Dataset records

----

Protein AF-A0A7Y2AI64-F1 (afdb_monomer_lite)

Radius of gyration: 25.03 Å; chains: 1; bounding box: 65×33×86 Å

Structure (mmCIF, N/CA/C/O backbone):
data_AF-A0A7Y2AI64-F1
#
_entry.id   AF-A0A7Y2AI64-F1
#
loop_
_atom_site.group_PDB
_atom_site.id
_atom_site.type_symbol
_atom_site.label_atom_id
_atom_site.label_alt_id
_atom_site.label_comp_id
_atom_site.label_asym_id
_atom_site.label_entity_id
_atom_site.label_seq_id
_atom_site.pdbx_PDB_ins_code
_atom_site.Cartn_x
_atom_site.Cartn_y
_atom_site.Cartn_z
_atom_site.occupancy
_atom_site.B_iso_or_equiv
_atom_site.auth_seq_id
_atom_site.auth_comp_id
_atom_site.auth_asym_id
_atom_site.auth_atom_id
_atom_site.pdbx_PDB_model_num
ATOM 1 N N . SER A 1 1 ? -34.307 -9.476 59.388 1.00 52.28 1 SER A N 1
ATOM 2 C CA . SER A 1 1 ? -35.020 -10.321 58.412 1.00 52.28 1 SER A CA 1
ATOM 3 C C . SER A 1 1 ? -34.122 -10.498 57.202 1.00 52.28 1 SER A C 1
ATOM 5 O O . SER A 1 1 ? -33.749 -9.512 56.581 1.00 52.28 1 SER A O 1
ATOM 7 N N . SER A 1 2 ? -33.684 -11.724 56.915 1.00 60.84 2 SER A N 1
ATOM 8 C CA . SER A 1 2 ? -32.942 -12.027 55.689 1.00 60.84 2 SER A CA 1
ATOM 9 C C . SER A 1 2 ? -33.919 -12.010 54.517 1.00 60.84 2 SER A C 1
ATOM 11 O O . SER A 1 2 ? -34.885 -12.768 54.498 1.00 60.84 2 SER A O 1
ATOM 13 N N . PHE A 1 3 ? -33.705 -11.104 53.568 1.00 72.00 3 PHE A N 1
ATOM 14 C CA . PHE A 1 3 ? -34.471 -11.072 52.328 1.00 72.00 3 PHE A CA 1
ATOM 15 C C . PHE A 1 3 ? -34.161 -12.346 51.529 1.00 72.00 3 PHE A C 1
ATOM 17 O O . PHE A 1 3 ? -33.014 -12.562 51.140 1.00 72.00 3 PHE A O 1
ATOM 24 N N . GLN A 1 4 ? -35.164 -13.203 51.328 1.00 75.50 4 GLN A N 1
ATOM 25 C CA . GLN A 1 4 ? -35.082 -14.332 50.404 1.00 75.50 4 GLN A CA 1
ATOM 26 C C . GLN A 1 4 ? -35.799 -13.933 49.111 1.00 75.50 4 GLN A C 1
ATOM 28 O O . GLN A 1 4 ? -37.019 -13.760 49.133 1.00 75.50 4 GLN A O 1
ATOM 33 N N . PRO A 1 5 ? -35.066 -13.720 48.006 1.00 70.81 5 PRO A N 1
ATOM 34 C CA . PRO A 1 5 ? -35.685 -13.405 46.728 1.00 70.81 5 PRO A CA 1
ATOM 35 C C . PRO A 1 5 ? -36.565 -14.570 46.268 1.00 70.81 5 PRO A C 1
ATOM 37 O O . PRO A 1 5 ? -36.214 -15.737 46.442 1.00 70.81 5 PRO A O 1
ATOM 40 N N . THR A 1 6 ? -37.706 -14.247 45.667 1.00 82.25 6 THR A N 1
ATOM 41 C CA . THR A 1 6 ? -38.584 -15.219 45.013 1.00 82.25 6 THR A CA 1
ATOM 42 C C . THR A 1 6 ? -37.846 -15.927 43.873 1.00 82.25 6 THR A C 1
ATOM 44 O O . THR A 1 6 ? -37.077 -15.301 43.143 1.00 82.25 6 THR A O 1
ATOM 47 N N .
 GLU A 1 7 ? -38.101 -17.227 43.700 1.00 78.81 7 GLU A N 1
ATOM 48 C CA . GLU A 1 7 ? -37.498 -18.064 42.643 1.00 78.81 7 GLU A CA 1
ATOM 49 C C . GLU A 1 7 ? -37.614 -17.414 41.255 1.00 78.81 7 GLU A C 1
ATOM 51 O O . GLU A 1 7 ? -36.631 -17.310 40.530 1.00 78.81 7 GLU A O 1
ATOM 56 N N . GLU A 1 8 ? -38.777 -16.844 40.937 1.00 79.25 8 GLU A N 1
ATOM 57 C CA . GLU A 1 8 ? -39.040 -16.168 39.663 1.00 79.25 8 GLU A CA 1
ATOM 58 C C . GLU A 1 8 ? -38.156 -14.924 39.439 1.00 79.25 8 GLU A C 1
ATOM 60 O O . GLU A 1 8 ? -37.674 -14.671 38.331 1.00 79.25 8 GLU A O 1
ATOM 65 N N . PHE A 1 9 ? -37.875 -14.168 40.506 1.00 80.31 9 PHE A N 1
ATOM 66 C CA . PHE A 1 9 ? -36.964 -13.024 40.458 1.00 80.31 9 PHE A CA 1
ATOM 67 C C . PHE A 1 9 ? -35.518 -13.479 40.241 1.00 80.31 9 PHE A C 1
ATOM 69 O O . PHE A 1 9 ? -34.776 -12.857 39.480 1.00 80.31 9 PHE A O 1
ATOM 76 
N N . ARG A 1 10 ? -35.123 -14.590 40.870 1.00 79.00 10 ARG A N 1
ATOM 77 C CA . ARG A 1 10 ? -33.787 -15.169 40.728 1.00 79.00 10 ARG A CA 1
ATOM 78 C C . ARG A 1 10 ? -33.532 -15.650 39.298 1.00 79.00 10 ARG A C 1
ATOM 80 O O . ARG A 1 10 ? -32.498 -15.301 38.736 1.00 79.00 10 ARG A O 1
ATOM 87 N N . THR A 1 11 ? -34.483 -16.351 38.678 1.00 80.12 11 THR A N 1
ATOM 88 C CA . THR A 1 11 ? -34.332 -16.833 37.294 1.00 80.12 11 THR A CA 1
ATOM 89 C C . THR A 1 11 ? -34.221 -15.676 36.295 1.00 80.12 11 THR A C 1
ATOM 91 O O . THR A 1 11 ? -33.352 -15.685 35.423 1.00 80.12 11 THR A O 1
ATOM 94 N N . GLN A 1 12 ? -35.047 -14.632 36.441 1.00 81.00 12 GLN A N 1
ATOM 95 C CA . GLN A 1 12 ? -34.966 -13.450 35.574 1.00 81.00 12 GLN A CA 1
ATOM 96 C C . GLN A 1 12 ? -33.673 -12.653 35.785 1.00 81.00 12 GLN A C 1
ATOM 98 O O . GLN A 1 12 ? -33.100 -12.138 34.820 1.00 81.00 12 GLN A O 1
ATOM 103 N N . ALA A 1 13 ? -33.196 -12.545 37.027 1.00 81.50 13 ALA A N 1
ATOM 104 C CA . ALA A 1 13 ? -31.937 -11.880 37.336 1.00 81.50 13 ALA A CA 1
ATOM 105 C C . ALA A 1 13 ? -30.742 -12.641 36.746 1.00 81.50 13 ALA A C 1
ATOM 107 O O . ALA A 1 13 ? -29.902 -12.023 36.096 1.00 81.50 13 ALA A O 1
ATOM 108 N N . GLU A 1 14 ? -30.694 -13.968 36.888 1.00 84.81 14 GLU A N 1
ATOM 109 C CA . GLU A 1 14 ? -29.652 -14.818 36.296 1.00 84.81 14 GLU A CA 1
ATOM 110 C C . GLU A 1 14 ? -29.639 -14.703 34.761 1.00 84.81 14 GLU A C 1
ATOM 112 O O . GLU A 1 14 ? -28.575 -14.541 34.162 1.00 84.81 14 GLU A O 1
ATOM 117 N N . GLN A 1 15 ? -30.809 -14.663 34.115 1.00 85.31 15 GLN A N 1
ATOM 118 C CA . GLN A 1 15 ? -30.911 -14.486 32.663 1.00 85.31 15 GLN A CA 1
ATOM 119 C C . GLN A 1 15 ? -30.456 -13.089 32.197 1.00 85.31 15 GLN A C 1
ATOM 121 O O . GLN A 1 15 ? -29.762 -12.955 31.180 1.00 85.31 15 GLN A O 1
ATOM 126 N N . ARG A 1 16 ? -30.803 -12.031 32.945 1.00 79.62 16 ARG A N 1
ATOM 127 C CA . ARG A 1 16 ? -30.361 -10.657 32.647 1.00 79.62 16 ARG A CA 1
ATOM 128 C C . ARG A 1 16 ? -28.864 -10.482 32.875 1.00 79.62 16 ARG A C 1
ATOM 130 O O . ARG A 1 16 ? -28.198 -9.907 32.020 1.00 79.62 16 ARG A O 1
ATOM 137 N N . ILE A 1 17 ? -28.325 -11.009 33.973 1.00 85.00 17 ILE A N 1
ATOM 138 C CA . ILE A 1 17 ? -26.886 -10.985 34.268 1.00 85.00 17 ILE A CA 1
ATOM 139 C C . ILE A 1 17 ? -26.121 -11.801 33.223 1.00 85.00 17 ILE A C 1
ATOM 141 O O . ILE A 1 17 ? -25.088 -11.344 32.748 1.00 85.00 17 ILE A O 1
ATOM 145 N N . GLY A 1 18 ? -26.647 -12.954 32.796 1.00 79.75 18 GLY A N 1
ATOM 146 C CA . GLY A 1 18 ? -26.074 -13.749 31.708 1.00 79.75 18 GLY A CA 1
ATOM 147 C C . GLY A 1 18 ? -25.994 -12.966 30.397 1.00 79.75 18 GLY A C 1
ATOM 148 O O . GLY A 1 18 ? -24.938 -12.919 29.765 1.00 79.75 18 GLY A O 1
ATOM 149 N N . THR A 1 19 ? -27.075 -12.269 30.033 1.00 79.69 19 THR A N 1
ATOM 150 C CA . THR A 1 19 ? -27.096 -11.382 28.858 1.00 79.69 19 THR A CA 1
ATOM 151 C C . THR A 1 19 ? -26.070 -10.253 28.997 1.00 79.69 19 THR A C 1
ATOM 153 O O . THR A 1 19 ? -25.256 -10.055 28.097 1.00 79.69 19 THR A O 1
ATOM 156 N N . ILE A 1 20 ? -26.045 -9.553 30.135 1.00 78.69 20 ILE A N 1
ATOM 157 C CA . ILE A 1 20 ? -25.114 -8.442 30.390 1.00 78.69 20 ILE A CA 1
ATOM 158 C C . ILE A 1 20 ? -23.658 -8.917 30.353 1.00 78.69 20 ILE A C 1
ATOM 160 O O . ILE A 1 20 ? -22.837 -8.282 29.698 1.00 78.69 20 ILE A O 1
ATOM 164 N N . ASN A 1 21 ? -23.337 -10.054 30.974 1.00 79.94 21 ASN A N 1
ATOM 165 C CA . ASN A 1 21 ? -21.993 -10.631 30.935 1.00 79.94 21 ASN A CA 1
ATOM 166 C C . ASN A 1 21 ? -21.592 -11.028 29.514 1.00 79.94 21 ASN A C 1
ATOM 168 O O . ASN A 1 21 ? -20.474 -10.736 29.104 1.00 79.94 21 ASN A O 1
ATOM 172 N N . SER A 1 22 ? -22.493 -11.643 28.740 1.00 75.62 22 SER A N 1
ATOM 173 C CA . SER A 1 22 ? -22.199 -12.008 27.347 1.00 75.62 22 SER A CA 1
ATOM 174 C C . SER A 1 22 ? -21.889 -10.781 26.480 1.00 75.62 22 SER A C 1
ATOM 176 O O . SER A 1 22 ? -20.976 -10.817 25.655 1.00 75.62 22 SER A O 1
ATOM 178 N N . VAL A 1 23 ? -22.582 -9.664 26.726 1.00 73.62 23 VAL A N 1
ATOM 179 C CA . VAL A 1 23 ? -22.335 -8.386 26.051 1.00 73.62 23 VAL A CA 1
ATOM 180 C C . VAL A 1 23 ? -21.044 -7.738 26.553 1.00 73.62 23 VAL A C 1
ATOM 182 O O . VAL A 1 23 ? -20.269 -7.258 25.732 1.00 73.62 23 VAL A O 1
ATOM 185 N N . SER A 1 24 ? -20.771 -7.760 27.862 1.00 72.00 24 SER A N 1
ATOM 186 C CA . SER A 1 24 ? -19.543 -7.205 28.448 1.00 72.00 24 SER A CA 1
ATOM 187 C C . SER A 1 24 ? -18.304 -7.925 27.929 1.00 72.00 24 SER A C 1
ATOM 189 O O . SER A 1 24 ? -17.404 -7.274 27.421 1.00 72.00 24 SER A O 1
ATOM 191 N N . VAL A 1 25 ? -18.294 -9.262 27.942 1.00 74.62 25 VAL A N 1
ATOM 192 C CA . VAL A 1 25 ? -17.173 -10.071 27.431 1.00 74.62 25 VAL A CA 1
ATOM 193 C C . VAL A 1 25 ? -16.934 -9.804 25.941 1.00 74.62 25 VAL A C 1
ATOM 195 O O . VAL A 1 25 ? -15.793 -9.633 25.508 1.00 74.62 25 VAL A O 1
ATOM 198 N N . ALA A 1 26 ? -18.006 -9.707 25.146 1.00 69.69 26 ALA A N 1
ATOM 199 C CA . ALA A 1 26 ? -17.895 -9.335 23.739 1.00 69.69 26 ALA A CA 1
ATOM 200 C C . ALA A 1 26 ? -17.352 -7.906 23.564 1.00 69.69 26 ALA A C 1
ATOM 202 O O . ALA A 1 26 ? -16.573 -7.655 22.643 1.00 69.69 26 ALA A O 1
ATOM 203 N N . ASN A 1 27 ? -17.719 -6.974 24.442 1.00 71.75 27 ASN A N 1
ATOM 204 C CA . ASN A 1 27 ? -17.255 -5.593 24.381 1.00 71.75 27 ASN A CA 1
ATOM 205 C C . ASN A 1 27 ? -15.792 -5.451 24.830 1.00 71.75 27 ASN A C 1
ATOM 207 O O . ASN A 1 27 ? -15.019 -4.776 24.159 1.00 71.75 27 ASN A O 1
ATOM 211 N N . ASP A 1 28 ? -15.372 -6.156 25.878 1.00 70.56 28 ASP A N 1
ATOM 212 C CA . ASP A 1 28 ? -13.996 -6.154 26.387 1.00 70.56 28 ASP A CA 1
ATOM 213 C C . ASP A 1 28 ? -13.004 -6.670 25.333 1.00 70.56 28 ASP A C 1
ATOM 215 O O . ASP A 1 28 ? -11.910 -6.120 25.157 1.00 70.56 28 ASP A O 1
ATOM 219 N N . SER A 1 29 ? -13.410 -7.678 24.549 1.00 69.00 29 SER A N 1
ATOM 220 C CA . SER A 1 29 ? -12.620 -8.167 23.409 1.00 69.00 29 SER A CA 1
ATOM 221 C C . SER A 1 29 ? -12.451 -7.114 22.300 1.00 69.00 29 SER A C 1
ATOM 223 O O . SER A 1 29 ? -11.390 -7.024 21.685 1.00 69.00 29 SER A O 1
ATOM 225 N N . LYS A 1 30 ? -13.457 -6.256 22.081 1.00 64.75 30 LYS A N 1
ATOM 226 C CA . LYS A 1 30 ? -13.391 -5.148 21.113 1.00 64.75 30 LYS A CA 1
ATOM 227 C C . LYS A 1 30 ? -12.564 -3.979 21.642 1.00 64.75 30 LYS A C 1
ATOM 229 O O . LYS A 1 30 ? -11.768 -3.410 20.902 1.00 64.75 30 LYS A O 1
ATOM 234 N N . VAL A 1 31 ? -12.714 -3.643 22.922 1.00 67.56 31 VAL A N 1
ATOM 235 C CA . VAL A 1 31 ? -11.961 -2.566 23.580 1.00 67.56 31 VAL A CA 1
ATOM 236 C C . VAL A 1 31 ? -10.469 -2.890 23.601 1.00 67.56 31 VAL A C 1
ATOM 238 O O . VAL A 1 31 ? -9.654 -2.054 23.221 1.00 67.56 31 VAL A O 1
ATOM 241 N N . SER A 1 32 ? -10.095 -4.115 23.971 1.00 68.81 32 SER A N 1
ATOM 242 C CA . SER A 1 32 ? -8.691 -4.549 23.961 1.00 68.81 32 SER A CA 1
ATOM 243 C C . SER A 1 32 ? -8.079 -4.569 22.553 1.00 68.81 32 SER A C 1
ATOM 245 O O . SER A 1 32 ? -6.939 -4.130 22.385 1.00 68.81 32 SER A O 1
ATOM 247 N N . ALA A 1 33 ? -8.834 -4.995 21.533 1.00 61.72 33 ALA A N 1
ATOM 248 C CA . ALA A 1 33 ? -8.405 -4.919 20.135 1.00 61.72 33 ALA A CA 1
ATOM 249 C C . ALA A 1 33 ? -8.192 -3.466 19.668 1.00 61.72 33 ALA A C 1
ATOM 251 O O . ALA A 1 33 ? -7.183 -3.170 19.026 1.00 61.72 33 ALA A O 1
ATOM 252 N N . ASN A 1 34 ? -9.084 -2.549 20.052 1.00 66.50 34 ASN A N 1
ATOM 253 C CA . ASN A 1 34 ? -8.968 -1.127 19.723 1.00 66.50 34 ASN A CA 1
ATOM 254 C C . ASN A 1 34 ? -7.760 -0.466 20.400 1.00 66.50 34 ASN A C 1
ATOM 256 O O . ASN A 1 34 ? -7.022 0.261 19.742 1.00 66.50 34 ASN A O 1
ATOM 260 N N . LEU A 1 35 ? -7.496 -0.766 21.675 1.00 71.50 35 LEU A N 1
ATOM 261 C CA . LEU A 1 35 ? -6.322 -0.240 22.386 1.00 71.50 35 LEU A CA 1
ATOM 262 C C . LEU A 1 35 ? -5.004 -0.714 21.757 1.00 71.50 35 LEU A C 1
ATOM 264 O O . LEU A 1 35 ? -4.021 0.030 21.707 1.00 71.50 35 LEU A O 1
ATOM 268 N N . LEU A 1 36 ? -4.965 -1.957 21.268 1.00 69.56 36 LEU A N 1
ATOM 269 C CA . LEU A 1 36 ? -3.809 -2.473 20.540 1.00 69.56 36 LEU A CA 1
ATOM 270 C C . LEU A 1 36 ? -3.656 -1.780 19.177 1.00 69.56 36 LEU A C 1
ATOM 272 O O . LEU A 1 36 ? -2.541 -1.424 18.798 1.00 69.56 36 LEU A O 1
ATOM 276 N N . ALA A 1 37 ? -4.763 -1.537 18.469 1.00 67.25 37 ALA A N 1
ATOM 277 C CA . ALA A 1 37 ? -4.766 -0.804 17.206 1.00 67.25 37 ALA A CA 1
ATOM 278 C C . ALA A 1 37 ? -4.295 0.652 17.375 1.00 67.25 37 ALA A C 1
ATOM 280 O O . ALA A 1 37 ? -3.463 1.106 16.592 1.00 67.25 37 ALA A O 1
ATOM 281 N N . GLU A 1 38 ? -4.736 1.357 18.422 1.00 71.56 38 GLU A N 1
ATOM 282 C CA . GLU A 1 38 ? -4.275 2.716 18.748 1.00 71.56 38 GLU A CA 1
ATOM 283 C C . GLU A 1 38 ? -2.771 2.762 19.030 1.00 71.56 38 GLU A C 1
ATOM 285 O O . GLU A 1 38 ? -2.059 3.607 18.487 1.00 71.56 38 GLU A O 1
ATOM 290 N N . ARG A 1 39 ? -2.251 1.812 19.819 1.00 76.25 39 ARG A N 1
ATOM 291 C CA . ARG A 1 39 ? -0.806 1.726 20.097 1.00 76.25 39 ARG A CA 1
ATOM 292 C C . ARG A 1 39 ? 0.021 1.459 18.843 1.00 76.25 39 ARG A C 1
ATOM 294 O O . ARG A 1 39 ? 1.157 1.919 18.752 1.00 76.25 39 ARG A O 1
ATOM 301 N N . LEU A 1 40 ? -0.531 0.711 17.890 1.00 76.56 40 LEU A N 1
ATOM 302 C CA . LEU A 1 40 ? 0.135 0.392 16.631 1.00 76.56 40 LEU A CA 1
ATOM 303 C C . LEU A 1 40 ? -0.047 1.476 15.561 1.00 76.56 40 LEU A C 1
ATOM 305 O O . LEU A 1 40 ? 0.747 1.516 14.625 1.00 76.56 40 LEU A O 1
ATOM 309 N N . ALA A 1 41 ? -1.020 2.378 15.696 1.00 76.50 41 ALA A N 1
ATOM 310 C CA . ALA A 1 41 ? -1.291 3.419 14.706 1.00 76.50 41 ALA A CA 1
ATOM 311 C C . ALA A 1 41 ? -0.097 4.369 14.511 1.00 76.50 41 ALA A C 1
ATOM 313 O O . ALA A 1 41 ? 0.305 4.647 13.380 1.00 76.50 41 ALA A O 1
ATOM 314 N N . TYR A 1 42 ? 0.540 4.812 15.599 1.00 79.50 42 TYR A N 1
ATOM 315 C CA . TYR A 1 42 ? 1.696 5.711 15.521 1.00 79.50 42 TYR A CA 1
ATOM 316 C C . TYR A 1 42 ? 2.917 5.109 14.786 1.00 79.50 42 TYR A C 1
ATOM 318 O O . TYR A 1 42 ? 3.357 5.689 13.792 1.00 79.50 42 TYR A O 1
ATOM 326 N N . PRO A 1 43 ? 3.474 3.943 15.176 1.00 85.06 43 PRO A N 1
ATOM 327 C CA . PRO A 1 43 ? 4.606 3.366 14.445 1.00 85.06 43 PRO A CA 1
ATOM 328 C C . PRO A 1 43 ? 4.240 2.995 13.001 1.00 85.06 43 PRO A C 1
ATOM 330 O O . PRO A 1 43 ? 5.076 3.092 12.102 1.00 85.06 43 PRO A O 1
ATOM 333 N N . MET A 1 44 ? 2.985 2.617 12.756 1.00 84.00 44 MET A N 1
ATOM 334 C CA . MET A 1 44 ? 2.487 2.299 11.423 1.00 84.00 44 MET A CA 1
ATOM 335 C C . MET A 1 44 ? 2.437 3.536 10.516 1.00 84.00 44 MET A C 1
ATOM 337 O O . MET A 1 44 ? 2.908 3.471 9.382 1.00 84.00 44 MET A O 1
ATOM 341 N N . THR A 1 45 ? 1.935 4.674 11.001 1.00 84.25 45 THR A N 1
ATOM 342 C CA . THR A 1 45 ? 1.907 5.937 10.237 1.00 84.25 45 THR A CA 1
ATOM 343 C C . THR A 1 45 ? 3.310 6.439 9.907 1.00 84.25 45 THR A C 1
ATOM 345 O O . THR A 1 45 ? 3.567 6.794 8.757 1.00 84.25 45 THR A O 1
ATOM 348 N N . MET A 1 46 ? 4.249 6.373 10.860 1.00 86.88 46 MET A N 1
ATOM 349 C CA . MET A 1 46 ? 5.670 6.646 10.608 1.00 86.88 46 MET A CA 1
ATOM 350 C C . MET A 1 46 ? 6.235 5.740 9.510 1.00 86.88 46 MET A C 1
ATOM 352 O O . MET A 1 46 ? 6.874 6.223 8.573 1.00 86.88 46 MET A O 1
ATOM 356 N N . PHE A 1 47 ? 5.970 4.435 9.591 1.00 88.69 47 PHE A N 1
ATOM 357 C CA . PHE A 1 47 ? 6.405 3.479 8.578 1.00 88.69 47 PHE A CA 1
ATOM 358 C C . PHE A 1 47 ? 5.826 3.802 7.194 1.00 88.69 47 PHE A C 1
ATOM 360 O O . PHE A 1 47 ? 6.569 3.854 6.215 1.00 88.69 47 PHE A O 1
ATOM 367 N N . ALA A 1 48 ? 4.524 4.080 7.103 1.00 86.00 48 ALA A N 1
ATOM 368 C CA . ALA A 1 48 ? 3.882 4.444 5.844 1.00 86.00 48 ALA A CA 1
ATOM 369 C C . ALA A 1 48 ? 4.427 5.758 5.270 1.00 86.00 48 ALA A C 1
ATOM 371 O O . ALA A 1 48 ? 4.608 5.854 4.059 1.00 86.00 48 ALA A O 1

----

§ **EXERCISE BRIEF**
Copy out, exactly and alone, the lines of the entries above between the ones holding "ATOM 268 N N" and "ATOM 301 N N", inclusive.

§ **ANSWER SPACE**
ATOM 268 N N . LEU A 1 36 ? -4.965 -1.957 21.268 1.00 69.56 36 LEU A N 1
ATOM 269 C CA . LEU A 1 36 ? -3.809 -2.473 20.540 1.00 69.56 36 LEU A CA 1
ATOM 270 C C . LEU A 1 36 ? -3.656 -1.780 19.177 1.00 69.56 36 LEU A C 1
ATOM 272 O O . LEU A 1 36 ? -2.541 -1.424 18.798 1.00 69.56 36 LEU A O 1
ATOM 276 N N . ALA A 1 37 ? -4.763 -1.537 18.469 1.00 67.25 37 ALA A N 1
ATOM 277 C CA . ALA A 1 37 ? -4.766 -0.804 17.206 1.00 67.25 37 ALA A CA 1
ATOM 278 C C . ALA A 1 37 ? -4.295 0.652 17.375 1.00 67.25 37 ALA A C 1
ATOM 280 O O . ALA A 1 37 ? -3.463 1.106 16.592 1.00 67.25 37 ALA A O 1
ATOM 281 N N . GLU A 1 38 ? -4.736 1.357 18.422 1.00 71.56 38 GLU A N 1
ATOM 282 C CA . GLU A 1 38 ? -4.275 2.716 18.748 1.00 71.56 38 GLU A CA 1
ATOM 283 C C . GLU A 1 38 ? -2.771 2.762 19.030 1.00 71.56 38 GLU A C 1
ATOM 285 O O . GLU A 1 38 ? -2.059 3.607 18.487 1.00 71.56 38 GLU A O 1
ATOM 290 N N . ARG A 1 39 ? -2.251 1.812 19.819 1.00 76.25 39 ARG A N 1
ATOM 291 C CA . ARG A 1 39 ? -0.806 1.726 20.097 1.00 76.25 39 ARG A CA 1
ATOM 292 C C . ARG A 1 39 ? 0.021 1.459 18.843 1.00 76.25 39 ARG A C 1
ATOM 294 O O . ARG A 1 39 ? 1.157 1.919 18.752 1.00 76.25 39 ARG A O 1
ATOM 301 N N . LEU A 1 40 ? -0.531 0.711 17.890 1.00 76.56 40 LEU A N 1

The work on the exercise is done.